VIP interneurons in sensory cortex encode sensory and action signals but not direct reward signals

Abstract

Vasoactive intestinal peptide (VIP) interneurons in sensory cortex modulate sensory responses based on global exploratory behavior and arousal state, but their function during non-exploratory, goal-directed behavior is not well understood. In particular, whether VIP cells are activated by sensory cues, reward-seeking actions, or directly by reinforcement is unclear. We trained mice on a Go/NoGo whisker touch detection task that included a delay period and other features designed to separate sensory-evoked, action-related, and reward-related neural activity. Mice had to lick in response to a whisker stimulus to receive a variable-sized reward. Using two-photon calcium imaging, we measured ΔF/F responses of L2/3 VIP neurons in whisker somatosensory cortex (S1) during behavior. In both expert and novice mice, VIP cells were strongly activated by whisker stimuli and goal-directed actions (licking), but not by reinforcement. VIP cells showed somatotopic whisker tuning that was spatially organized relative to anatomical columns in S1, unlike lick-related signals which were spatially widespread. In expert mice, lick-related VIP responses were suppressed, not enhanced, when a reward was delivered, and the amount of suppression increased with reward size. This reward-related suppression was not seen in novice mice, where reward delivery was not yoked to licking. These results indicate that besides arousal and global state variables, VIP cells are activated by local sensory features and goal-directed actions, but not directly by reinforcement. Instead, our results are consistent with a role for VIP cells in encoding the expectation of reward associated with motor actions.

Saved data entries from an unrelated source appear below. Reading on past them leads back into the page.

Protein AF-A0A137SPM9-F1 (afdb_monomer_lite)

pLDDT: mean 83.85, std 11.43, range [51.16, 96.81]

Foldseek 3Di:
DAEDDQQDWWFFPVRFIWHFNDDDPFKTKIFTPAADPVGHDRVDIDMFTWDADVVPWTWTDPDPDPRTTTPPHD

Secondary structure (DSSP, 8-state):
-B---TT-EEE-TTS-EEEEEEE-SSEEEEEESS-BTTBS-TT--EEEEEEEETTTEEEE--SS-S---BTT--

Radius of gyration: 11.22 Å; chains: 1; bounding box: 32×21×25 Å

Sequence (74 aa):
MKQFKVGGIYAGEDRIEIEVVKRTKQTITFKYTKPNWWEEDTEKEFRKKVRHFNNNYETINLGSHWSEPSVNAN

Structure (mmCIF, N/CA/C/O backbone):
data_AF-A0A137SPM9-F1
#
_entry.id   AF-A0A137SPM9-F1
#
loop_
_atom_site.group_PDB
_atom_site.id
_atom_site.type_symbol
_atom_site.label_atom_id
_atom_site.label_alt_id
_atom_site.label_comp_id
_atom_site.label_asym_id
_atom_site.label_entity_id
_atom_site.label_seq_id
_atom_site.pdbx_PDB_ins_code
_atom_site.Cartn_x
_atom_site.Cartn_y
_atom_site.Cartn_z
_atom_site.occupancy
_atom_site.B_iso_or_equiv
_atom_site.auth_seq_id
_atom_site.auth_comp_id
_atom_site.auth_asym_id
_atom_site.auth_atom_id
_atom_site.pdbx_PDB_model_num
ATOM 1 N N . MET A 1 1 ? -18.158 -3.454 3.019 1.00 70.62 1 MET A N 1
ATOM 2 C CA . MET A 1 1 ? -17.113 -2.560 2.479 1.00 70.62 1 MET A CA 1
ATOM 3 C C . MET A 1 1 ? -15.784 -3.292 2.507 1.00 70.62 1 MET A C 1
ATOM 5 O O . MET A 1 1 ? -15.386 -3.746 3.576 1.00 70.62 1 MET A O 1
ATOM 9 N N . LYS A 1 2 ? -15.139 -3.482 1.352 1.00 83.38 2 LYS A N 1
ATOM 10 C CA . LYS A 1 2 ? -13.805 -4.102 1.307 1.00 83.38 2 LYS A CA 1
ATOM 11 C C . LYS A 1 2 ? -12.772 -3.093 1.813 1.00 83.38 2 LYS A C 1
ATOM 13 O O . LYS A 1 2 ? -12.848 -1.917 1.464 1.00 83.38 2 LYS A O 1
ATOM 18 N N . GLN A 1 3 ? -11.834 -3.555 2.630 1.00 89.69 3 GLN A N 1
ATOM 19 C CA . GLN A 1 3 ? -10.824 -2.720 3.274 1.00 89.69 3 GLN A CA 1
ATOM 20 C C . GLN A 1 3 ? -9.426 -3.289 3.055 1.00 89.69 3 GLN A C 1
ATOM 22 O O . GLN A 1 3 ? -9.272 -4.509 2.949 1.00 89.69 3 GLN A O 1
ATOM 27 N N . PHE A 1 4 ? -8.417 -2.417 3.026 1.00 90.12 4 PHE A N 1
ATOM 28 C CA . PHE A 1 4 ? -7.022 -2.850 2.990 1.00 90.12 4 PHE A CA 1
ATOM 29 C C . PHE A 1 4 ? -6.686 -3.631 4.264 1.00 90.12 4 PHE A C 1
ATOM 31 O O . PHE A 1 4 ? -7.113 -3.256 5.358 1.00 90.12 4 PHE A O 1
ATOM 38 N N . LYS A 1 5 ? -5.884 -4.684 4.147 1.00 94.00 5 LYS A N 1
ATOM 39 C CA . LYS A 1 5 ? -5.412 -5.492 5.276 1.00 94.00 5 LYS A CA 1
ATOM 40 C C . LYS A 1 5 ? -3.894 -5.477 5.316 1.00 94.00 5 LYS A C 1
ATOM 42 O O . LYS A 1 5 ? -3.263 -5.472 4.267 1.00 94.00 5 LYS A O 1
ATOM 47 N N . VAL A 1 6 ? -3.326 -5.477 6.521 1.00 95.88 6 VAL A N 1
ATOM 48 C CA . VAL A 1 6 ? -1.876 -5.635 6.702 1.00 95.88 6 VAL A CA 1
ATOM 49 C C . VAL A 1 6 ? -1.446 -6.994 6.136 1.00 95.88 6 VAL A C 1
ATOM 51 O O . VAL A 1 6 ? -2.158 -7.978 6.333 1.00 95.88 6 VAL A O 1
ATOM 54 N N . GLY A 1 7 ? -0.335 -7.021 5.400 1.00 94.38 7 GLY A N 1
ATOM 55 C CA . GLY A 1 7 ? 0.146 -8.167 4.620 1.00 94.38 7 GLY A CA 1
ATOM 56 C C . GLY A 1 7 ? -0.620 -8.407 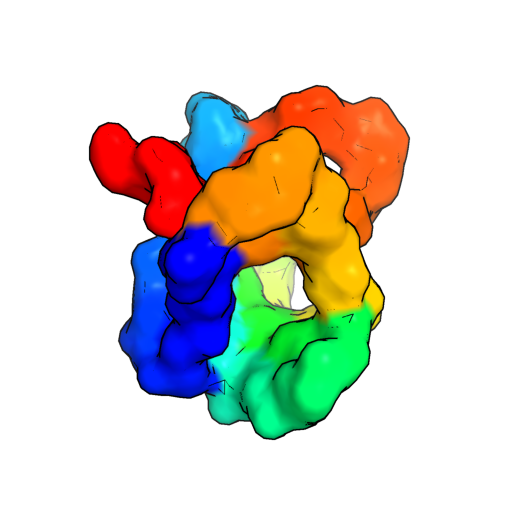3.313 1.00 94.38 7 GLY A C 1
ATOM 57 O O . GLY A 1 7 ? -0.323 -9.351 2.590 1.00 94.38 7 GLY A O 1
ATOM 58 N N . GLY A 1 8 ? -1.630 -7.587 3.005 1.00 93.75 8 GLY A N 1
ATOM 59 C CA . GLY A 1 8 ? -2.363 -7.667 1.748 1.00 93.75 8 GLY A CA 1
ATOM 60 C C . GLY A 1 8 ? -1.590 -7.006 0.613 1.00 93.75 8 GLY A C 1
ATOM 61 O O . GLY A 1 8 ? -1.084 -5.891 0.776 1.00 93.75 8 GLY A O 1
ATOM 62 N N . ILE A 1 9 ? -1.559 -7.685 -0.531 1.00 93.25 9 ILE A N 1
ATOM 63 C CA . ILE A 1 9 ? -1.010 -7.176 -1.785 1.00 93.25 9 ILE A CA 1
ATOM 64 C C . ILE A 1 9 ? -2.166 -6.688 -2.659 1.00 93.25 9 ILE A C 1
ATOM 66 O O . ILE A 1 9 ? -3.167 -7.389 -2.810 1.00 93.25 9 ILE A O 1
ATOM 70 N N . TYR A 1 10 ? -2.037 -5.479 -3.200 1.00 89.88 10 TYR A N 1
ATOM 71 C CA . TYR A 1 10 ? -3.065 -4.834 -4.013 1.00 89.88 10 TYR A CA 1
ATOM 72 C C . TYR A 1 10 ? -2.429 -4.199 -5.244 1.00 89.88 10 TYR A C 1
ATOM 74 O O . TYR A 1 10 ? -1.454 -3.454 -5.122 1.00 89.88 10 TYR A O 1
ATOM 82 N N . ALA A 1 11 ? -2.997 -4.469 -6.416 1.00 85.19 11 ALA A N 1
ATOM 83 C CA . ALA A 1 11 ? -2.527 -3.923 -7.681 1.00 85.19 11 ALA A CA 1
ATOM 84 C C . ALA A 1 11 ? -3.433 -2.782 -8.170 1.00 85.19 11 ALA A C 1
ATOM 86 O O . ALA A 1 11 ? -4.629 -2.755 -7.897 1.00 85.19 11 ALA A O 1
ATOM 87 N N . GLY A 1 12 ? -2.857 -1.814 -8.876 1.00 76.12 12 GLY A N 1
ATOM 88 C CA . GLY A 1 12 ? -3.580 -0.892 -9.752 1.00 76.12 12 GLY A CA 1
ATOM 89 C C . GLY A 1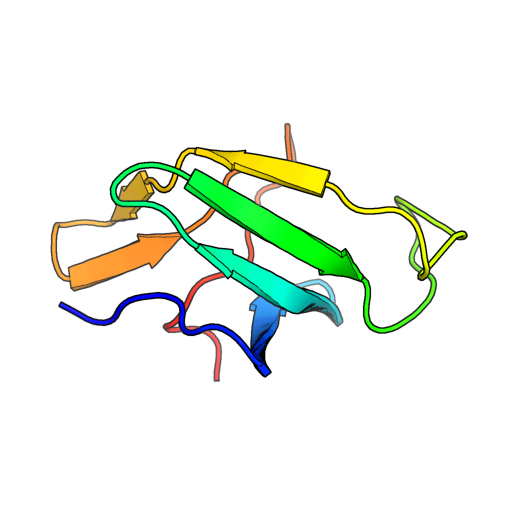 12 ? -3.498 -1.348 -11.212 1.00 76.12 12 GLY A C 1
ATOM 90 O O . GLY A 1 12 ? -2.739 -2.260 -11.545 1.00 76.12 12 GLY A O 1
ATOM 91 N N . GLU A 1 13 ? -4.242 -0.683 -12.097 1.00 69.50 13 GLU A N 1
ATOM 92 C CA . GLU A 1 13 ? -4.304 -1.028 -13.531 1.00 69.50 13 GLU A CA 1
ATOM 93 C C . GLU A 1 13 ? -2.935 -0.946 -14.242 1.00 69.50 13 GLU A C 1
ATOM 95 O O . GLU A 1 13 ? -2.648 -1.745 -15.131 1.00 69.50 13 GLU A O 1
ATOM 100 N N . ASP A 1 14 ? -2.025 -0.087 -13.772 1.00 72.31 14 ASP A N 1
ATOM 101 C CA . ASP A 1 14 ? -0.697 0.125 -14.376 1.00 72.31 14 ASP A CA 1
ATOM 102 C C . ASP A 1 14 ? 0.385 -0.837 -13.860 1.00 72.31 14 ASP A C 1
ATOM 104 O O . ASP A 1 14 ? 1.573 -0.512 -13.834 1.00 72.31 14 ASP A O 1
ATOM 108 N N . ARG A 1 15 ? -0.003 -2.035 -13.400 1.00 75.50 15 ARG A N 1
ATOM 109 C CA . ARG A 1 15 ? 0.908 -3.045 -12.813 1.00 75.50 15 ARG A CA 1
ATOM 110 C C . ARG A 1 15 ? 1.672 -2.564 -11.572 1.00 75.50 15 ARG A C 1
ATOM 112 O O . ARG A 1 15 ? 2.593 -3.254 -11.123 1.00 75.50 15 ARG A O 1
ATOM 119 N N . ILE A 1 16 ? 1.289 -1.414 -11.020 1.00 83.81 16 ILE A N 1
ATOM 120 C CA . ILE A 1 16 ? 1.762 -0.915 -9.733 1.00 83.81 16 ILE A CA 1
ATOM 121 C C . ILE A 1 16 ? 1.154 -1.804 -8.663 1.00 83.81 16 ILE A C 1
ATOM 123 O O . ILE A 1 16 ? -0.065 -1.912 -8.563 1.00 83.81 16 ILE A O 1
ATOM 127 N N . GLU A 1 17 ? 2.003 -2.429 -7.866 1.00 89.44 17 GLU A N 1
ATOM 128 C CA . GLU A 1 17 ? 1.587 -3.352 -6.825 1.00 89.44 17 GLU A CA 1
ATOM 129 C C . GLU A 1 17 ? 2.174 -2.901 -5.493 1.00 89.44 17 GLU A C 1
ATOM 131 O O . GLU A 1 17 ? 3.351 -2.536 -5.401 1.00 89.44 17 GLU A O 1
ATOM 136 N N . ILE A 1 18 ? 1.317 -2.877 -4.476 1.00 91.75 18 ILE A N 1
ATOM 137 C CA . ILE A 1 18 ? 1.667 -2.429 -3.137 1.00 91.75 18 ILE A CA 1
ATOM 138 C C . ILE A 1 18 ? 1.375 -3.512 -2.108 1.00 91.75 18 ILE A C 1
ATOM 140 O O . ILE A 1 18 ? 0.353 -4.190 -2.177 1.00 91.75 18 ILE A O 1
ATOM 144 N N . GLU A 1 19 ? 2.243 -3.619 -1.111 1.00 94.81 19 GLU A N 1
ATOM 145 C CA . GLU A 1 19 ? 2.014 -4.408 0.094 1.00 94.81 19 GLU A CA 1
ATOM 146 C C . GLU A 1 19 ? 1.725 -3.470 1.263 1.00 94.81 19 GLU A C 1
ATOM 148 O O . GLU A 1 19 ? 2.490 -2.546 1.549 1.00 94.81 19 GLU A O 1
ATOM 153 N N . VAL A 1 20 ? 0.626 -3.708 1.973 1.00 95.88 20 VAL A N 1
ATOM 154 C CA . VAL A 1 20 ? 0.267 -2.911 3.149 1.00 95.88 20 VAL A CA 1
ATOM 155 C C . VAL A 1 20 ? 1.017 -3.419 4.375 1.00 95.88 20 VAL A C 1
ATOM 157 O O . VAL A 1 20 ? 0.711 -4.484 4.900 1.00 95.88 20 VAL A O 1
ATOM 160 N N . VAL A 1 21 ? 1.940 -2.616 4.899 1.00 96.81 21 VAL A N 1
ATOM 161 C CA . VAL A 1 21 ? 2.770 -2.976 6.062 1.00 96.81 21 VAL A CA 1
ATOM 162 C C . VAL A 1 21 ? 2.182 -2.493 7.388 1.00 96.81 21 VAL A C 1
ATOM 164 O O . VAL A 1 21 ? 2.382 -3.119 8.425 1.00 96.81 21 VAL A O 1
ATOM 167 N N . LYS A 1 22 ? 1.423 -1.387 7.387 1.00 96.06 22 LYS A N 1
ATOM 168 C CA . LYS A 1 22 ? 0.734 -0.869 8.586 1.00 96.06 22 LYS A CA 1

Keywords: GABAergic neurons; barrel cortex; goal-directed behavior; sensory maps; vibrissa.

Figure 1.. Whisker detection task with a delay period.

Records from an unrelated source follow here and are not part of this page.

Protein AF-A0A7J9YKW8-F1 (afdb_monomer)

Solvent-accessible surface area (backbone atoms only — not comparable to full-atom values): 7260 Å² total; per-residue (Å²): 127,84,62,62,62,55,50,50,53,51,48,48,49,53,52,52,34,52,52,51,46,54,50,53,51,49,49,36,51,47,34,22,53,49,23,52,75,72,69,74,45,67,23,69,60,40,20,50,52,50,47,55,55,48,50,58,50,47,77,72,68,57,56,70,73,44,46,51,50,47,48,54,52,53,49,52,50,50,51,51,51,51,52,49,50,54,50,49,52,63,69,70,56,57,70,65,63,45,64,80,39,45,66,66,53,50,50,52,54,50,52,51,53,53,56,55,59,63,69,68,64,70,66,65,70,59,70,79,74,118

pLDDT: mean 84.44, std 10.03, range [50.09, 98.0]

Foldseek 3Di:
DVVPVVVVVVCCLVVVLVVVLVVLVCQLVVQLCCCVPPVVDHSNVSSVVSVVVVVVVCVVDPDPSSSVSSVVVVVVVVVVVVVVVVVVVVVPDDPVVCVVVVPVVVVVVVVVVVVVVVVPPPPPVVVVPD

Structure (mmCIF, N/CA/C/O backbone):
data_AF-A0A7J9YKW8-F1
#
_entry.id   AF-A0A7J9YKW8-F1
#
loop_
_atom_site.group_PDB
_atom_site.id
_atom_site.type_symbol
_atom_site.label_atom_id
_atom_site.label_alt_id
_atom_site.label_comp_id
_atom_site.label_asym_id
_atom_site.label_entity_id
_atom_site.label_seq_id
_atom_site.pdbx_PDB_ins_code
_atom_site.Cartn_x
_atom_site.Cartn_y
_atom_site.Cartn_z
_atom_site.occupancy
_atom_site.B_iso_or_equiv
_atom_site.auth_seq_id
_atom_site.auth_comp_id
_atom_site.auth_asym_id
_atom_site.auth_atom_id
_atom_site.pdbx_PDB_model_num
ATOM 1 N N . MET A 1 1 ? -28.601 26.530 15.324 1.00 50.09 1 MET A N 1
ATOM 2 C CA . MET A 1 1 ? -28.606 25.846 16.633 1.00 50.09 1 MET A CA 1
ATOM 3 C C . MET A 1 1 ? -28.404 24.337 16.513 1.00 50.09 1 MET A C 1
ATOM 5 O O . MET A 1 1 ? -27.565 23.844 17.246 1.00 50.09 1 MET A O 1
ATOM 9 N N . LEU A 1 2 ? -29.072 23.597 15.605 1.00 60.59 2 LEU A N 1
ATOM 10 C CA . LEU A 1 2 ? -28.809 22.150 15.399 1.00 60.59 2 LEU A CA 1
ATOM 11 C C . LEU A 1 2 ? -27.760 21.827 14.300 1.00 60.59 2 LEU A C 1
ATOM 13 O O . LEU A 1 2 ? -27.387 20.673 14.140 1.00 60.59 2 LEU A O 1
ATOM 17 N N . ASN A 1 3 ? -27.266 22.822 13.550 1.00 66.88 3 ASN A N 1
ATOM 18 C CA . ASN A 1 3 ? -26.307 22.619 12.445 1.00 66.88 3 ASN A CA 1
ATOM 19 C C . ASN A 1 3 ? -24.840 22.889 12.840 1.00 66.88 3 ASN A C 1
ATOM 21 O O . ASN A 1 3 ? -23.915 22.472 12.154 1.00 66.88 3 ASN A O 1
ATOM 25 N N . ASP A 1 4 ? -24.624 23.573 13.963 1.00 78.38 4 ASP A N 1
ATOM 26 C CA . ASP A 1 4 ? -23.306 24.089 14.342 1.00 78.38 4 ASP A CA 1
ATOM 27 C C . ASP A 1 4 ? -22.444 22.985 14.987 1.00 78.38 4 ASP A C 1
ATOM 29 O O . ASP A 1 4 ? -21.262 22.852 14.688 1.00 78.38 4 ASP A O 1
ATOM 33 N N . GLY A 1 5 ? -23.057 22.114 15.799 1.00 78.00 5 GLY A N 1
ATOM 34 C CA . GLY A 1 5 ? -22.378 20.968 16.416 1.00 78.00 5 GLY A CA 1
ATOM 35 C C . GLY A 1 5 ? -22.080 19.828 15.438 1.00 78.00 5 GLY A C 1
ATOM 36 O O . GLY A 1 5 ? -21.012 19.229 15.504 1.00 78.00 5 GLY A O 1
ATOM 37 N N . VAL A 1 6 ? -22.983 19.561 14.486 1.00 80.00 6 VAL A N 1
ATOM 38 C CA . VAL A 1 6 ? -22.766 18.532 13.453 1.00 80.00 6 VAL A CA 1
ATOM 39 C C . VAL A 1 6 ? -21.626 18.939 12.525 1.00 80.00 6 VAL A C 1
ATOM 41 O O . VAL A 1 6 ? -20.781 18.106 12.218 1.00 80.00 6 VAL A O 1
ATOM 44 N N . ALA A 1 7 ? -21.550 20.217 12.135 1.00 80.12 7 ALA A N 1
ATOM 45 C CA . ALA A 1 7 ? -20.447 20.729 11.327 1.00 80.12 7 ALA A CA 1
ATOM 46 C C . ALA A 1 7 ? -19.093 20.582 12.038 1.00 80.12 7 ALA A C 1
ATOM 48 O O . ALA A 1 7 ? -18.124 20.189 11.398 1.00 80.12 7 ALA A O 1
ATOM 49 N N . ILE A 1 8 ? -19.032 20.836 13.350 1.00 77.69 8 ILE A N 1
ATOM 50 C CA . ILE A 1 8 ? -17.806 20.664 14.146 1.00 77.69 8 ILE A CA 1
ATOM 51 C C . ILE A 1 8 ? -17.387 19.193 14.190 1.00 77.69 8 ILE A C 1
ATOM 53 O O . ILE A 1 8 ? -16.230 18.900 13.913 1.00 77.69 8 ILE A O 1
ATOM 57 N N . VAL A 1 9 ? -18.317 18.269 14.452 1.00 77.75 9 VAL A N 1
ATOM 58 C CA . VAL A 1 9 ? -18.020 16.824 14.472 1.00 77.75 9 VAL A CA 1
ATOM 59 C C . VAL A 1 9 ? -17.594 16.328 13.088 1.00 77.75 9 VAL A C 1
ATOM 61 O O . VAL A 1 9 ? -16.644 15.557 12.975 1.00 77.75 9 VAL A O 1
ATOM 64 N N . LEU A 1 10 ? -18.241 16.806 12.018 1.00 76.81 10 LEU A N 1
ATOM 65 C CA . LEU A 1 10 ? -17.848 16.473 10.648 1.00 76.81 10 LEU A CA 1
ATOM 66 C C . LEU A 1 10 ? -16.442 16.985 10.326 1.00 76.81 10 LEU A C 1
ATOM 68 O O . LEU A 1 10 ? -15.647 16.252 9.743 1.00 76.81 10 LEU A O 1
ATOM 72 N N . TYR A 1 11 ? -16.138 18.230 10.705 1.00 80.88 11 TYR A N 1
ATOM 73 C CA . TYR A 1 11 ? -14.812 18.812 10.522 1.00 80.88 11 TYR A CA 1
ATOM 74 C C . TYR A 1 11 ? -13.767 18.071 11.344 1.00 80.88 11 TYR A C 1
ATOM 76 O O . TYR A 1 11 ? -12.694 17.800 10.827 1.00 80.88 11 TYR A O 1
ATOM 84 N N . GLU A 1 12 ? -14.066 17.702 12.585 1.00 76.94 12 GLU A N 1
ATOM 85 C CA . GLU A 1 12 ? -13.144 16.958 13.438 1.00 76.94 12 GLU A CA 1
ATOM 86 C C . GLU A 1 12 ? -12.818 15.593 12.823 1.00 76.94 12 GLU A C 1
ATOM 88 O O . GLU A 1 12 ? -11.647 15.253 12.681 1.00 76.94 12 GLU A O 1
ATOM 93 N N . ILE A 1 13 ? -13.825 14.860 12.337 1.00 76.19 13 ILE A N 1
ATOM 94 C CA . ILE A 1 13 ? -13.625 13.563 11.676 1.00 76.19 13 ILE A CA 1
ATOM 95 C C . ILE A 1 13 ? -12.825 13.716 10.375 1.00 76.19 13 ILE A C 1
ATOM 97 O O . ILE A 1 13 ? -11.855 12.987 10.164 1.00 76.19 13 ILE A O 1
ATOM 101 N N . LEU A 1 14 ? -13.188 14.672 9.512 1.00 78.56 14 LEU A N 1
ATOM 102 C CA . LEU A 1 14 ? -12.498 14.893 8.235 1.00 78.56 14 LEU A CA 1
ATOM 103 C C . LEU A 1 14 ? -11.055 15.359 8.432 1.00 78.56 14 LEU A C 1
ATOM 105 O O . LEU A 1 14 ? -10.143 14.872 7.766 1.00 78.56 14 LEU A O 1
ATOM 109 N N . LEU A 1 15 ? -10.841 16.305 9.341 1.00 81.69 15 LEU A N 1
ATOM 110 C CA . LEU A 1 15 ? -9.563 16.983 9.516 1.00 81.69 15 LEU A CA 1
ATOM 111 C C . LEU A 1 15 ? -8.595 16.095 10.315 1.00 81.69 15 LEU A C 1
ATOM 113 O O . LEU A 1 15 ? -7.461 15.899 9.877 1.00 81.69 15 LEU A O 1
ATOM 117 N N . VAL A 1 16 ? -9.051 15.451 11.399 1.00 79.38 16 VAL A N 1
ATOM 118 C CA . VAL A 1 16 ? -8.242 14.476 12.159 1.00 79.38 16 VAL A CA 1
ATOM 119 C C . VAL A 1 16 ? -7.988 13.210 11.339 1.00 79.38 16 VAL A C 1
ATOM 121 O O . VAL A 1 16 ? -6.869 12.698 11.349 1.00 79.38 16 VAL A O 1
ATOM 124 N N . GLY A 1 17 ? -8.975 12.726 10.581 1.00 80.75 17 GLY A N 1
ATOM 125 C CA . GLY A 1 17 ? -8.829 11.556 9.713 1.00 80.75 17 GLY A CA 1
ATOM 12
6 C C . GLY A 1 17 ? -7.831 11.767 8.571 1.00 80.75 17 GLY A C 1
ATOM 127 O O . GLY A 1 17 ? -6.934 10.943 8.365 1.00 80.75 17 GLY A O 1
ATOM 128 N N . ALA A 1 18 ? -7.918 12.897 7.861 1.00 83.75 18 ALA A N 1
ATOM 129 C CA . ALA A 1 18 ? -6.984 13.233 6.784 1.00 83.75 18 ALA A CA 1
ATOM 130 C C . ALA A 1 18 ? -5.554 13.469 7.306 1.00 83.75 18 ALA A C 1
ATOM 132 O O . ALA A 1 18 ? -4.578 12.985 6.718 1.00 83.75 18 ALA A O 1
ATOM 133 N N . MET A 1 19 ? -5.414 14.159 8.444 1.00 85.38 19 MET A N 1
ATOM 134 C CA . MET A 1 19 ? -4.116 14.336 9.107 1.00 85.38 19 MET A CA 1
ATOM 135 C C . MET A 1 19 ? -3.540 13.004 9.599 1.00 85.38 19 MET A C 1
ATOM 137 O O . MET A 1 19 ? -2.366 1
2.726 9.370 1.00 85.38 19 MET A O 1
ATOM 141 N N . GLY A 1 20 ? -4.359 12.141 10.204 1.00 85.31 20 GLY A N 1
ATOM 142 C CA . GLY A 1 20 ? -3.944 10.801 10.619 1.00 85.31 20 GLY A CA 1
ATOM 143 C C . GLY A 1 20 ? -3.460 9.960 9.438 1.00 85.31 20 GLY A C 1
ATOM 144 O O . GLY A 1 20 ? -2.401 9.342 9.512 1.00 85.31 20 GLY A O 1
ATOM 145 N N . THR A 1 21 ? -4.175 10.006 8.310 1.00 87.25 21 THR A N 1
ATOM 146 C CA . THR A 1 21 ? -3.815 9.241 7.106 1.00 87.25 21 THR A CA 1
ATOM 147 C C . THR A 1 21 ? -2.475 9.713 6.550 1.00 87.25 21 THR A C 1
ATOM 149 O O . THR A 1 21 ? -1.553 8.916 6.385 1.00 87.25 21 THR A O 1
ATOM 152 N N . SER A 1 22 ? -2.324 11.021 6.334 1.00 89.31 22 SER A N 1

A. Behavioral setup for head-fixed mice. B. Trial types and behavioral outcomes. Hits were rewarded, while miss, correct rejection and false alarm trials were neither rewarded nor punished. C. Trial structure. Either a short or a long delay period separated stimulus presentation from the response window. Blue trace shows reward size, which varied based on time of first response lick. Windows for image analysis were aligned to (1) stimulus onset, (2) first lick in the response window and (3) first lick for each lick bout in the intertrial interval. D. Median time of first lick across all imaging sessions, for each mouse. Bullseye is the median across sessions. Small circles are outliers (> 1.5 x interquartile range). E. Number of sessions (after initial acclimation) to reach expert performance, for mice trained with short or long delay periods. F–H. Hit and false alarm rates (F), mean d-prime (G), and fraction of trials aborted due to early licks (H) across imaging sessions for expert mice. Gray boxes, ±SEM; open boxes, ±SD. I. Cumulative distributions of reward size (fraction of maximum reward) obtained per hit trial by each mouse. Mice obtained an average of ~45% of the maximum reward across trials and obtained the maximum reward on ~16% of trials per session. J. Experimental design showing number of mice per imaging condition. See also Video S1.

Figure 2.. Sensory-evoked activity of VIP interneurons.

A. Two L2/3 imaging fields from a VIP-Cre; Ai162D mouse, localized relative to CO-stained barrels in L4. White contours are column boundaries. B. ΔF/F traces from 3 VIP cells from one field. Bars show time of whisker deflections on Go trials (color-coded by whisker identity) or NoGo trials (gray bars), which contained dummy piezo movement but no whisker deflection. C. Whisker receptive fields for 5 VIP cells, including those in (B). Left, median ΔF/F trace for each whisker (color) and dummy (NoGo) stimulus (gray). Middle, ΔF/F traces for each trial for each stimulus type. Right, Normalized response magnitude across whiskers. D. Mean whisker stimulus-aligned ΔF/F trace for all VIP and PYR cells with significant whisker responses. For columnar whisker responses, cells located in septa were excluded. Detrended traces were linearly detrended by prestimulus baseline (0.666 s). Error bars show mean±SEM. E. Mean responses to CW and same-row or same-arc surround whisker (SWs), for all whisker-responsive cells for which the CW and at least 5 SWs were tested. F. Mean rank-ordered receptive field for all whisker-responsive cells. Same data as (E). G. Distribution of tuning sharpness, calculated as (R_BW−R_W)/(R_BW + R_W), where RBW = mean ΔF/F to BW, and R_W = mean ΔF/F for all other whiskers. Same data as (E) and (F). H. VIP cells from 4 imaging fields in one mouse. Color indicates best whisker, open circles are non-whisker responsive. Arrows, example cells from (B) & (C). I. Identity of best whiskers for cells located within a barrel column (septal cells excluded). J. Proportion of cells tuned to a reference whisker, as a function of distance from the reference whisker column. Dashed lines, cell count in each spatial bin. K. Same, but showing mean response to a reference whisker. See also Figure S1 and Table S1.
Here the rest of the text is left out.